In the example of our language model, we want to add the gender of the new theme to the cell state to replace the old theme we forgot.

Finally, we need to decide what we want to export. This output will be based on our cell state, but it will be a filtered version. First, we run a sigmoid layer, which determines which parts of the cell state we want to output. Then, we set the cell state to tanh (push the value between-1 and 1) and multiply it by the output of sigmoid gate, so that we only output what we decide.

For the language model example, because it only sees one topic, it may want to output information related to verbs in case something happens next. For example, it may output whether the subject is singular or plural, so that we can know what form of verb should be collocated with if it follows.

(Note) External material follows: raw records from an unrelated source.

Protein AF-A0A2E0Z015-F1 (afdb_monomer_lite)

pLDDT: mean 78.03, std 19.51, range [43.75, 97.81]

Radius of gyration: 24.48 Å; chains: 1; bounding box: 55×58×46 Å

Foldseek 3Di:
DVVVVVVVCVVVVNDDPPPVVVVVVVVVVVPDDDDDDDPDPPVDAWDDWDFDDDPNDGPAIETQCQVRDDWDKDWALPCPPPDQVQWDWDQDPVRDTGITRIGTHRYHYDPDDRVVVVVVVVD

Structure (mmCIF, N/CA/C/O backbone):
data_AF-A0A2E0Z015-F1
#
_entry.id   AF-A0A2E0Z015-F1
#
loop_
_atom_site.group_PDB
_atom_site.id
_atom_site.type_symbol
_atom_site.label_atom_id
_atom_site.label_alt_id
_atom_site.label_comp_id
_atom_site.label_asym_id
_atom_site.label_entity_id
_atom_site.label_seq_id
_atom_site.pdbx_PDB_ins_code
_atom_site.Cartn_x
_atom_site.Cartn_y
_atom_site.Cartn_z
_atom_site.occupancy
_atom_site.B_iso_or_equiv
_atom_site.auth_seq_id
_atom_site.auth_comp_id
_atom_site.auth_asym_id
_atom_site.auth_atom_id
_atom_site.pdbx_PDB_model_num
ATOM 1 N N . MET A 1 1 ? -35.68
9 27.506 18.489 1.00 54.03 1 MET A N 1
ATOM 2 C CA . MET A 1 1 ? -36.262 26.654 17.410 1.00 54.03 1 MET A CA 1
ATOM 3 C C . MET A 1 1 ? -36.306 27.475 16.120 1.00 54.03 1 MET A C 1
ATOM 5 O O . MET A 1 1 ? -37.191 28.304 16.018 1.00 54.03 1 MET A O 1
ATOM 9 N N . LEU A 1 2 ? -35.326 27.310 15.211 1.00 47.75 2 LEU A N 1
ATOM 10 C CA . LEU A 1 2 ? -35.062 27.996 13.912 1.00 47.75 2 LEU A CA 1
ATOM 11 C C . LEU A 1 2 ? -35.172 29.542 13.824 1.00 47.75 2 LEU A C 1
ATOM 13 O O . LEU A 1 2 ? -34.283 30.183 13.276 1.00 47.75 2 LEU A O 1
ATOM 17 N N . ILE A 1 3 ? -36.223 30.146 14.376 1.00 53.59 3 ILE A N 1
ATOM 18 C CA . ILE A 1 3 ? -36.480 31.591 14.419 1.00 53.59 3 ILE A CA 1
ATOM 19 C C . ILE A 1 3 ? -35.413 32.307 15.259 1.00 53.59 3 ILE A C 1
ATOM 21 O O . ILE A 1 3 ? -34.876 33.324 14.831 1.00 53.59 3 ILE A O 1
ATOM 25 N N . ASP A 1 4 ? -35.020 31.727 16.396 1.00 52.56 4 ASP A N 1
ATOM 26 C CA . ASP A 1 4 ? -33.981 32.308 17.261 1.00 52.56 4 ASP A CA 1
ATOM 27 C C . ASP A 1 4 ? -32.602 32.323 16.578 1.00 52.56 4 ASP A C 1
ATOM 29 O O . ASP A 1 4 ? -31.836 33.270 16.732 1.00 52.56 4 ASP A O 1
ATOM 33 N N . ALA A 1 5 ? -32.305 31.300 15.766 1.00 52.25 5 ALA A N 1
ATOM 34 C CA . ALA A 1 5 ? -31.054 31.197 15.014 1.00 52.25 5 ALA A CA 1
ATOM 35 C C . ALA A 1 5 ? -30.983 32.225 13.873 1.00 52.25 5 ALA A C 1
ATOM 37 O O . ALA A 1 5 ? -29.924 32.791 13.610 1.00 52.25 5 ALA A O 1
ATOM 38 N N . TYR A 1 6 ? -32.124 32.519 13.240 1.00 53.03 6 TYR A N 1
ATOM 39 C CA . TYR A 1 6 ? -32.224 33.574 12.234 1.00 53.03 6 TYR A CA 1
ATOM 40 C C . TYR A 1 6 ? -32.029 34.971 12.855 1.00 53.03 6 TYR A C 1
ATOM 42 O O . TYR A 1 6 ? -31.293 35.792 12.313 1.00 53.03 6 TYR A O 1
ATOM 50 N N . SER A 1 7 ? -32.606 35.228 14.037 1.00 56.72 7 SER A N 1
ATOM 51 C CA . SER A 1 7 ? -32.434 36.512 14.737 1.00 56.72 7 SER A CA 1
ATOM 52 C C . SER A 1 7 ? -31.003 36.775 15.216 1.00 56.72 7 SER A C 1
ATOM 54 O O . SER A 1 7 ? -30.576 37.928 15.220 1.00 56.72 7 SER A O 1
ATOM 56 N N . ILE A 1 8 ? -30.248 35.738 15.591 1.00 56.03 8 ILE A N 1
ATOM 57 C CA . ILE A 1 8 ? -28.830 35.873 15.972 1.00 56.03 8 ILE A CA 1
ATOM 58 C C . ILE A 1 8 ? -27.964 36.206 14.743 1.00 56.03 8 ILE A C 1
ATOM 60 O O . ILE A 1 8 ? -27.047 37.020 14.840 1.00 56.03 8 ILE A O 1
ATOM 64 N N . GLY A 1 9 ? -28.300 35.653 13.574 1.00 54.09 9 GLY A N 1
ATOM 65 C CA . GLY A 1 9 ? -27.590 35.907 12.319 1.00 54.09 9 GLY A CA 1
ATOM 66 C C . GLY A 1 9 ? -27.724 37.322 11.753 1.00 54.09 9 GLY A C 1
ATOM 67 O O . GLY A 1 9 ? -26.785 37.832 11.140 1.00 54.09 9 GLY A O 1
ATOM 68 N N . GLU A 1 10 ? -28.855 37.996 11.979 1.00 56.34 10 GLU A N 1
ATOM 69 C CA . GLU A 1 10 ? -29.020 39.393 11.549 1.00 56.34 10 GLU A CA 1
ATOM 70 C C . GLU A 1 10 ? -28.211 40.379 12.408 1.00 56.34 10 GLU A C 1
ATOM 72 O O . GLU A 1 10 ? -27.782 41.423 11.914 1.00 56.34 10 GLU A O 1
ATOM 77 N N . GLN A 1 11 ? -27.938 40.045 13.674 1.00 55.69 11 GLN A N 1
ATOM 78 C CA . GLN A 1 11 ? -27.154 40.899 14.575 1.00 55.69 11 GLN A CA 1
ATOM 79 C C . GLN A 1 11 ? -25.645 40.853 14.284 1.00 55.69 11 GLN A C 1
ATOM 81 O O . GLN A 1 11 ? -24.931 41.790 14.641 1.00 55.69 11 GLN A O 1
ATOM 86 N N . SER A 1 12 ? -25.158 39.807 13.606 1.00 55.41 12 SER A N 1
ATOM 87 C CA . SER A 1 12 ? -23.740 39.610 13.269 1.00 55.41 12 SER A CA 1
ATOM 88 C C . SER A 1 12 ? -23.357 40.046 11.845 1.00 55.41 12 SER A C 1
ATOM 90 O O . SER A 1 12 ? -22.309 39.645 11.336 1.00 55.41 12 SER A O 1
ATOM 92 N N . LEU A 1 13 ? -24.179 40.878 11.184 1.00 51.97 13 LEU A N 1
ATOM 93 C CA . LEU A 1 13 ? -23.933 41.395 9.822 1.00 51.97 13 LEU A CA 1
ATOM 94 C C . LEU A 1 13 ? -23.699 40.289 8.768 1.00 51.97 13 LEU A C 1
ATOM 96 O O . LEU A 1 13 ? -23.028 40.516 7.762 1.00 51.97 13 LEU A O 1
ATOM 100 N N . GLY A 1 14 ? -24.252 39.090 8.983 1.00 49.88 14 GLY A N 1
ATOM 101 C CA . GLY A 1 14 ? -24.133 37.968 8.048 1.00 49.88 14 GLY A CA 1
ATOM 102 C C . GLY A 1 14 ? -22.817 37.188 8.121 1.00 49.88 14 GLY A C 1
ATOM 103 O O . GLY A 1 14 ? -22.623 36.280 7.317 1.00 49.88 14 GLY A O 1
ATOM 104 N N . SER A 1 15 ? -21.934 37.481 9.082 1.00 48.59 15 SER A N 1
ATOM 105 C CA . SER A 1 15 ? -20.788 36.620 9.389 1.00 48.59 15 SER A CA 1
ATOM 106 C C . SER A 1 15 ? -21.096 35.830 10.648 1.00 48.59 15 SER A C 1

So far, what I have described is a very normal LSTM. But not all LSTM are the same as above. In fact, it seems that almost all papers involving LSTM use slightly different versions. The differences are small, but some of them are worth mentioning.

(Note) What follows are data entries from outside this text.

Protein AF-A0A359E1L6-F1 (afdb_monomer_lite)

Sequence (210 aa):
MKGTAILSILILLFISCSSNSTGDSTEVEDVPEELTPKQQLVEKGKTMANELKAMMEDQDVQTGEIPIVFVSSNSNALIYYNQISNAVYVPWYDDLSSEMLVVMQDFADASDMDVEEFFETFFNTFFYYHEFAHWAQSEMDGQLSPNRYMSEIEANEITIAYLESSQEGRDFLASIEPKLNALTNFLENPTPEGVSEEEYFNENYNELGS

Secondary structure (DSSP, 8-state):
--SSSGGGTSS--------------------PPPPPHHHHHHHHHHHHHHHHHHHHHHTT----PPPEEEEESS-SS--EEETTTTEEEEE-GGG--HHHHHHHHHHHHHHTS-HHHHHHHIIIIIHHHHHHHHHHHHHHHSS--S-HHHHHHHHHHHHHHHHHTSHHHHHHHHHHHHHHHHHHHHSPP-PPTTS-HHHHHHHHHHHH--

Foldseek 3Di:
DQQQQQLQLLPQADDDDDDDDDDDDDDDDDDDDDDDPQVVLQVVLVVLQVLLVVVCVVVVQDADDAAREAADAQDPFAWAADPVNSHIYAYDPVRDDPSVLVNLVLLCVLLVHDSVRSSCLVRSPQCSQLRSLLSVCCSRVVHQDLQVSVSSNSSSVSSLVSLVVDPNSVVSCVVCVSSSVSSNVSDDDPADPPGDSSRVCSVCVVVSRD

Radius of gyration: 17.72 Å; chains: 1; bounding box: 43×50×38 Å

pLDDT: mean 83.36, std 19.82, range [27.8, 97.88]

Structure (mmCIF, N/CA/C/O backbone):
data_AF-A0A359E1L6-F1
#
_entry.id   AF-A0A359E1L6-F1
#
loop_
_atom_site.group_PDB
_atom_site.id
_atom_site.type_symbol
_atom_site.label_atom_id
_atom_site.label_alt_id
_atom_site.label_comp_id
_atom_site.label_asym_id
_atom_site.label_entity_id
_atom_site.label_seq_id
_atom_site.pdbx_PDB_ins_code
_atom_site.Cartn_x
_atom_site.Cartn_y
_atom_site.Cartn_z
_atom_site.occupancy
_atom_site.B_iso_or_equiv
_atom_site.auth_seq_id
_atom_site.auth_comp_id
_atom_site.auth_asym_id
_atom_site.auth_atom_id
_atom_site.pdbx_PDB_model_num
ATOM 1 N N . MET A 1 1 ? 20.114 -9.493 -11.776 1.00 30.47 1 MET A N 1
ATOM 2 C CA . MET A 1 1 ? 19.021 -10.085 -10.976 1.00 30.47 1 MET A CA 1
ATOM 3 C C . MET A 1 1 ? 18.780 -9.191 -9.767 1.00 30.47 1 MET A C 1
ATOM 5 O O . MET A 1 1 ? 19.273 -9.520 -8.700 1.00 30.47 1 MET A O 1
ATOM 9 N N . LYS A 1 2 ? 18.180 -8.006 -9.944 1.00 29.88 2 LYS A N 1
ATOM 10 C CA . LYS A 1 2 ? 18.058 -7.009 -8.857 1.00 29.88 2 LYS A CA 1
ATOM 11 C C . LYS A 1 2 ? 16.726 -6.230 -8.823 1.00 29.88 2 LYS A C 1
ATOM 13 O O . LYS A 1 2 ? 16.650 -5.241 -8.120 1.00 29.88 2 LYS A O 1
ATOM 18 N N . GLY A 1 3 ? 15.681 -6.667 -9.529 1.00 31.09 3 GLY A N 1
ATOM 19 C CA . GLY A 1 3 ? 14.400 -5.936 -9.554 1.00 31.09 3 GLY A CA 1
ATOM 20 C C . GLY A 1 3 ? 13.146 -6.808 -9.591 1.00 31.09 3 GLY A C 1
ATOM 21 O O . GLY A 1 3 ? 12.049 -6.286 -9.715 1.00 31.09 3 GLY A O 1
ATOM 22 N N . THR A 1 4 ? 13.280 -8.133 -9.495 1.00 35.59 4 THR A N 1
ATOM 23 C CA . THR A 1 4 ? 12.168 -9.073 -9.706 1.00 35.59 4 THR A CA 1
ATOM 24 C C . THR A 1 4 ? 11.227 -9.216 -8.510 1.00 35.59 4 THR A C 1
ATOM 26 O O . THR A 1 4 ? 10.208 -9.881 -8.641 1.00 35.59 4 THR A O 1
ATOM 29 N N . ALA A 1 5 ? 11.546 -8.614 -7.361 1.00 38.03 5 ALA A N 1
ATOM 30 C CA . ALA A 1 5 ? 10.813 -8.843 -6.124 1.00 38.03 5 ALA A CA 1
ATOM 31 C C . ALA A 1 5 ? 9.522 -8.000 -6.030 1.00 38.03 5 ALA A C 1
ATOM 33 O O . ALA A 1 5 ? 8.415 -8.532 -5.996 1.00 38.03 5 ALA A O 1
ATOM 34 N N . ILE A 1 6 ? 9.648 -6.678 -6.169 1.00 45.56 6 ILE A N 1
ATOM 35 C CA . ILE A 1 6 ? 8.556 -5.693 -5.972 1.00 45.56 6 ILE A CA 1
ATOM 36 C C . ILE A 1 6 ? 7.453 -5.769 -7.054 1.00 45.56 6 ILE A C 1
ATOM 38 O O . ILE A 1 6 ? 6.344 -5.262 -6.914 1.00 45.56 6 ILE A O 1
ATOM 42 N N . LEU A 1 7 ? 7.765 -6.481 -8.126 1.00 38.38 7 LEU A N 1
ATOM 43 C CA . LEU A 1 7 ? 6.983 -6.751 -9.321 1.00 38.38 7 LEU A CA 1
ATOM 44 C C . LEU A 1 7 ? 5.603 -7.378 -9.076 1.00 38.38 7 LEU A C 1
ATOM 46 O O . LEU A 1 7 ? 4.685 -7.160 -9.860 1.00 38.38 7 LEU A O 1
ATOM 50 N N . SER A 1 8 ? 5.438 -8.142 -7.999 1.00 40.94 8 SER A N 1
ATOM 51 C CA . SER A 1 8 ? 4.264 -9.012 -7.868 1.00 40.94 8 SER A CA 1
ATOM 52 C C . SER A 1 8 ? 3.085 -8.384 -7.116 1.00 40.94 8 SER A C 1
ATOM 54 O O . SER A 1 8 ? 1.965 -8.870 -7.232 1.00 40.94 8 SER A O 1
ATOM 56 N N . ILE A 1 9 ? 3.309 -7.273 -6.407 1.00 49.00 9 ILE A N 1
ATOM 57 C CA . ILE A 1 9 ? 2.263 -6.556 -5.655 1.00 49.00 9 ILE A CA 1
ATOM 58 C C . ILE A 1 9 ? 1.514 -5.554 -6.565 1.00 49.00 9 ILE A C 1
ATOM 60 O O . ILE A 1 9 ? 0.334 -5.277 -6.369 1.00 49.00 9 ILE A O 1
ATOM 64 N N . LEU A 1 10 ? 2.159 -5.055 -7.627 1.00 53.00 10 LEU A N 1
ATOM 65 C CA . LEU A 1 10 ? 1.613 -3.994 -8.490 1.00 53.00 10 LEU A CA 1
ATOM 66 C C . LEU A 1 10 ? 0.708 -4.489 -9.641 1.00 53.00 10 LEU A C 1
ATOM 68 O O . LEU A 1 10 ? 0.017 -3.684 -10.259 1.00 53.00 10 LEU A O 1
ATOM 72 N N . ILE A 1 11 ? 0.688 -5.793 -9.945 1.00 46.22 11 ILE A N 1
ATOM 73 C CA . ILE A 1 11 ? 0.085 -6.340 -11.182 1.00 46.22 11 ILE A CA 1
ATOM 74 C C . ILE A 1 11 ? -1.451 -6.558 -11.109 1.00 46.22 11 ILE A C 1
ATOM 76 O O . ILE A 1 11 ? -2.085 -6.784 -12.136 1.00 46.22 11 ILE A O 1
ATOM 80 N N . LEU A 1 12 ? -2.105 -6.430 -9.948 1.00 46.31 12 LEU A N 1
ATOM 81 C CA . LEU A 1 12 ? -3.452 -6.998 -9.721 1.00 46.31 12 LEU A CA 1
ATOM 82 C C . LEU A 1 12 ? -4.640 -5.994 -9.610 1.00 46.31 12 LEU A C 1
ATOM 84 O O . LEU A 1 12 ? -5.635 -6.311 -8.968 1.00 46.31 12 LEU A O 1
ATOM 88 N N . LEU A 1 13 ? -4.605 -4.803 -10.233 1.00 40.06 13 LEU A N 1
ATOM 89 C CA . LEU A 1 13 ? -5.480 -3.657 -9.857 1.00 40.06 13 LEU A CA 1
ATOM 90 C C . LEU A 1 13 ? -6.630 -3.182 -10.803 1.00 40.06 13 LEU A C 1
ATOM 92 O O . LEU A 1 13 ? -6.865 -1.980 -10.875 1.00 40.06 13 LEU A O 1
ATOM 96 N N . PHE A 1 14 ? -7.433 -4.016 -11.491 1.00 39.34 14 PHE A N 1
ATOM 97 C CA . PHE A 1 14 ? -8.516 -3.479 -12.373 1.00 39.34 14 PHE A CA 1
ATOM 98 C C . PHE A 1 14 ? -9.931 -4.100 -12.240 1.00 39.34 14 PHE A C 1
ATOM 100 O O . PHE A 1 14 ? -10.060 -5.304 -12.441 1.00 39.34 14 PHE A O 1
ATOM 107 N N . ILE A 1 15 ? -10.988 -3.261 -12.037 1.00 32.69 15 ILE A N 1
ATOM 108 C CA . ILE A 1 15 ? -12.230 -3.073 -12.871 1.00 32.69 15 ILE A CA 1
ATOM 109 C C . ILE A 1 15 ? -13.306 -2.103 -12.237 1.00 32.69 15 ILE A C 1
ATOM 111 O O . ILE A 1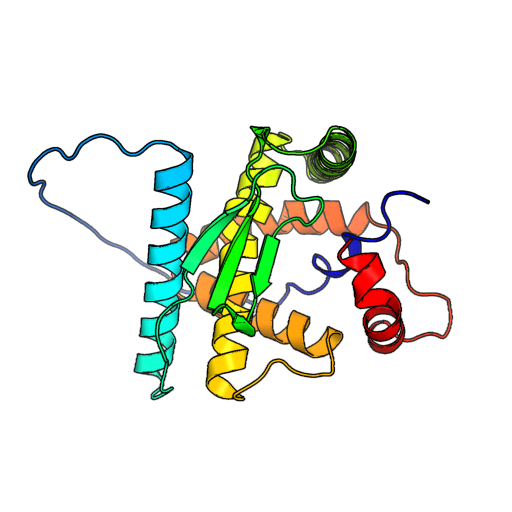 15 ? -13.973 -2.464 -11.280 1.00 32.69 15 ILE A O 1
ATOM 115 N N . SER A 1 16 ? -13.560 -0.959 -12.924 1.00 30.03 16 SER A N 1
ATOM 116 C CA . SER A 1 16 ? -14.799 -0.127 -13.163 1.00 30.03 16 SER A CA 1
ATOM 117 C C . SER A 1 16 ? -15.612 0.662 -12.083 1.00 30.03 16 SER A C 1
ATOM 119 O O . SER A 1 16 ? -16.636 0.188 -11.606 1.00 30.03 16 SER A O 1
ATOM 121 N N . CYS A 1 17 ? -15.377 1.987 -11.996 1.00 27.80 17 CYS A N 1
ATOM 122 C CA . CYS A 1 17 ? -16.090 3.181 -12.564 1.00 27.80 17 CYS A CA 1
ATOM 123 C C . CYS A 1 17 ? -17.516 3.657 -12.106 1.00 27.80 17 CYS A C 1
ATOM 125 O O . CYS A 1 17 ? -18.545 3.242 -12.637 1.00 27.80 17 CYS A O 1
ATOM 127 N N . SER A 1 18 ? -17.485 4.795 -11.376 1.00 29.27 18 SER A N 1
ATOM 128 C CA . SER A 1 18 ? -18.213 6.092 -11.525 1.00 29.27 18 SER A CA 1
ATOM 129 C C . SER A 1 18 ? -19.635 6.333 -10.954 1.00 29.27 18 SER A C 1
ATOM 131 O O . SER A 1 18 ? -20.643 5.792 -11.403 1.00 29.27 18 SER A O 1
ATOM 133 N N . SER A 1 19 ? -19.714 7.320 -10.046 1.00 41.41 19 SER A N 1
ATOM 134 C CA . SER A 1 19 ? -20.896 8.126 -9.680 1.00 41.41 19 SER A CA 1
ATOM 135 C C . SER A 1 19 ? -20.463 9.565 -9.306 1.00 41.41 19 SER A C 1
ATOM 137 O O . SER A 1 19 ? -19.268 9.856 -9.311 1.00 41.41 19 SER A O 1
ATOM 139 N N . ASN A 1 20 ? -21.408 10.481 -9.032 1.00 31.05 20 ASN A N 1
ATOM 140 C CA . ASN A 1 20 ? -21.187 11.940 -8.985 1.00 31.05 20 ASN A CA 1
ATOM 141 C C . ASN A 1 20 ? -21.707 12.612 -7.683 1.00 31.05 20 ASN A C 1
ATOM 143 O O . ASN A 1 20 ? -22.797 12.266 -7.232 1.00 31.05 20 ASN A O 1
ATOM 147 N N . SER A 1 21 ? -21.012 13.683 -7.243 1.00 33.97 21 SER A N 1
ATOM 148 C CA . SER A 1 21 ? -21.512 14.936 -6.599 1.00 33.97 21 SER A CA 1
ATOM 149 C C . SER A 1 21 ? -21.365 15.217 -5.070 1.00 33.97 21 SER A C 1
ATOM 151 O O . SER A 1 21 ? -22.138 14.725 -4.261 1.00 33.97 21 SER A O 1
ATOM 153 N N . THR A 1 22 ? -20.480 16.196 -4.771 1.00 36.41 22 THR A N 1
ATOM 154 C CA . THR A 1 22 ? -20.573 17.468 -3.966 1.00 36.41 22 THR A CA 1
ATOM 155 C C . THR A 1 22 ? -20.832 17.582 -2.440 1.00 36.41 22 THR A C 1
ATOM 157 O O . THR A 1 22 ? -21.924 17.254 -1.990 1.00 36.41 22 THR A O 1
ATOM 160 N N . GLY A 1 23 ? -19.959 18.380 -1.771 1.00 33.34 23 GLY A N 1
ATOM 161 C CA . GLY A 1 23 ? -20.275 19.545 -0.883 1.00 33.34 23 GLY A CA 1
ATOM 162 C C . GLY A 1 23 ? -19.896 19.428 0.616 1.00 33.34 23 GLY A C 1
ATOM 163 O O . GLY A 1 23 ? -20.462 18.575 1.279 1.00 33.34 23 GLY A O 1
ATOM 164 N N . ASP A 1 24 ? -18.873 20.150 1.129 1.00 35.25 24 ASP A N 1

A popular variant of LSTM introduced by Gers & Schmidhuber (2000) is the addition of "peephole connection". This means that we let the door layer see the state of the cell.

Another variation is to use coupled forget and input gates. We don't decide what to forget or add new information, but we make these decisions together. We just forget when we need to enter content in its place. When we forget the old things, we just input new values into the state.

Which variant is the best? Does the difference matter? Greff et al. (20 15) compared the popular varieties well and found that they were all similar. Jozefowicz et al. (20 15) tested more than 10000 RNN architectures, and found some better architectures than LSTM in some tasks.

Earlier, I mentioned the remarkable achievements people have made by using RNN. Basically, all of this is implemented using LSTM. For most tasks, they do better!

Written as a set of equations, LSTM looks daunting. I hope to introduce them step by step in this article and make them more approachable.

LSTM is an important step for us to realize through RNN. I naturally want to know: is there another important step? The consensus of researchers is: "Yes! Next is its concern! " Our idea is to make every step of RNN select information from some larger information sets. For example, if you use RNN to create a title that describes an image, you can select a part of the image to see every word it outputs. In fact, Xu et al. (20 15) did this-if you want to explore attention, this may be an interesting starting point! Using attention has achieved many very exciting results, and it seems that there are still many things to happen. ......

Attention is not the only exciting clue in RNN research. For example, the Gridlist MS (20 15) of Kalchbrenner et al. seems very promising. It also seems interesting to use RNN's work in the generation model, such as Gregor et al. (20 15), Chung et al. (20 15), or Bayer & Osendorfer (2015). The past few years have been an exciting period for recurrent neural networks, and the coming promise of neural networks will only be more exciting!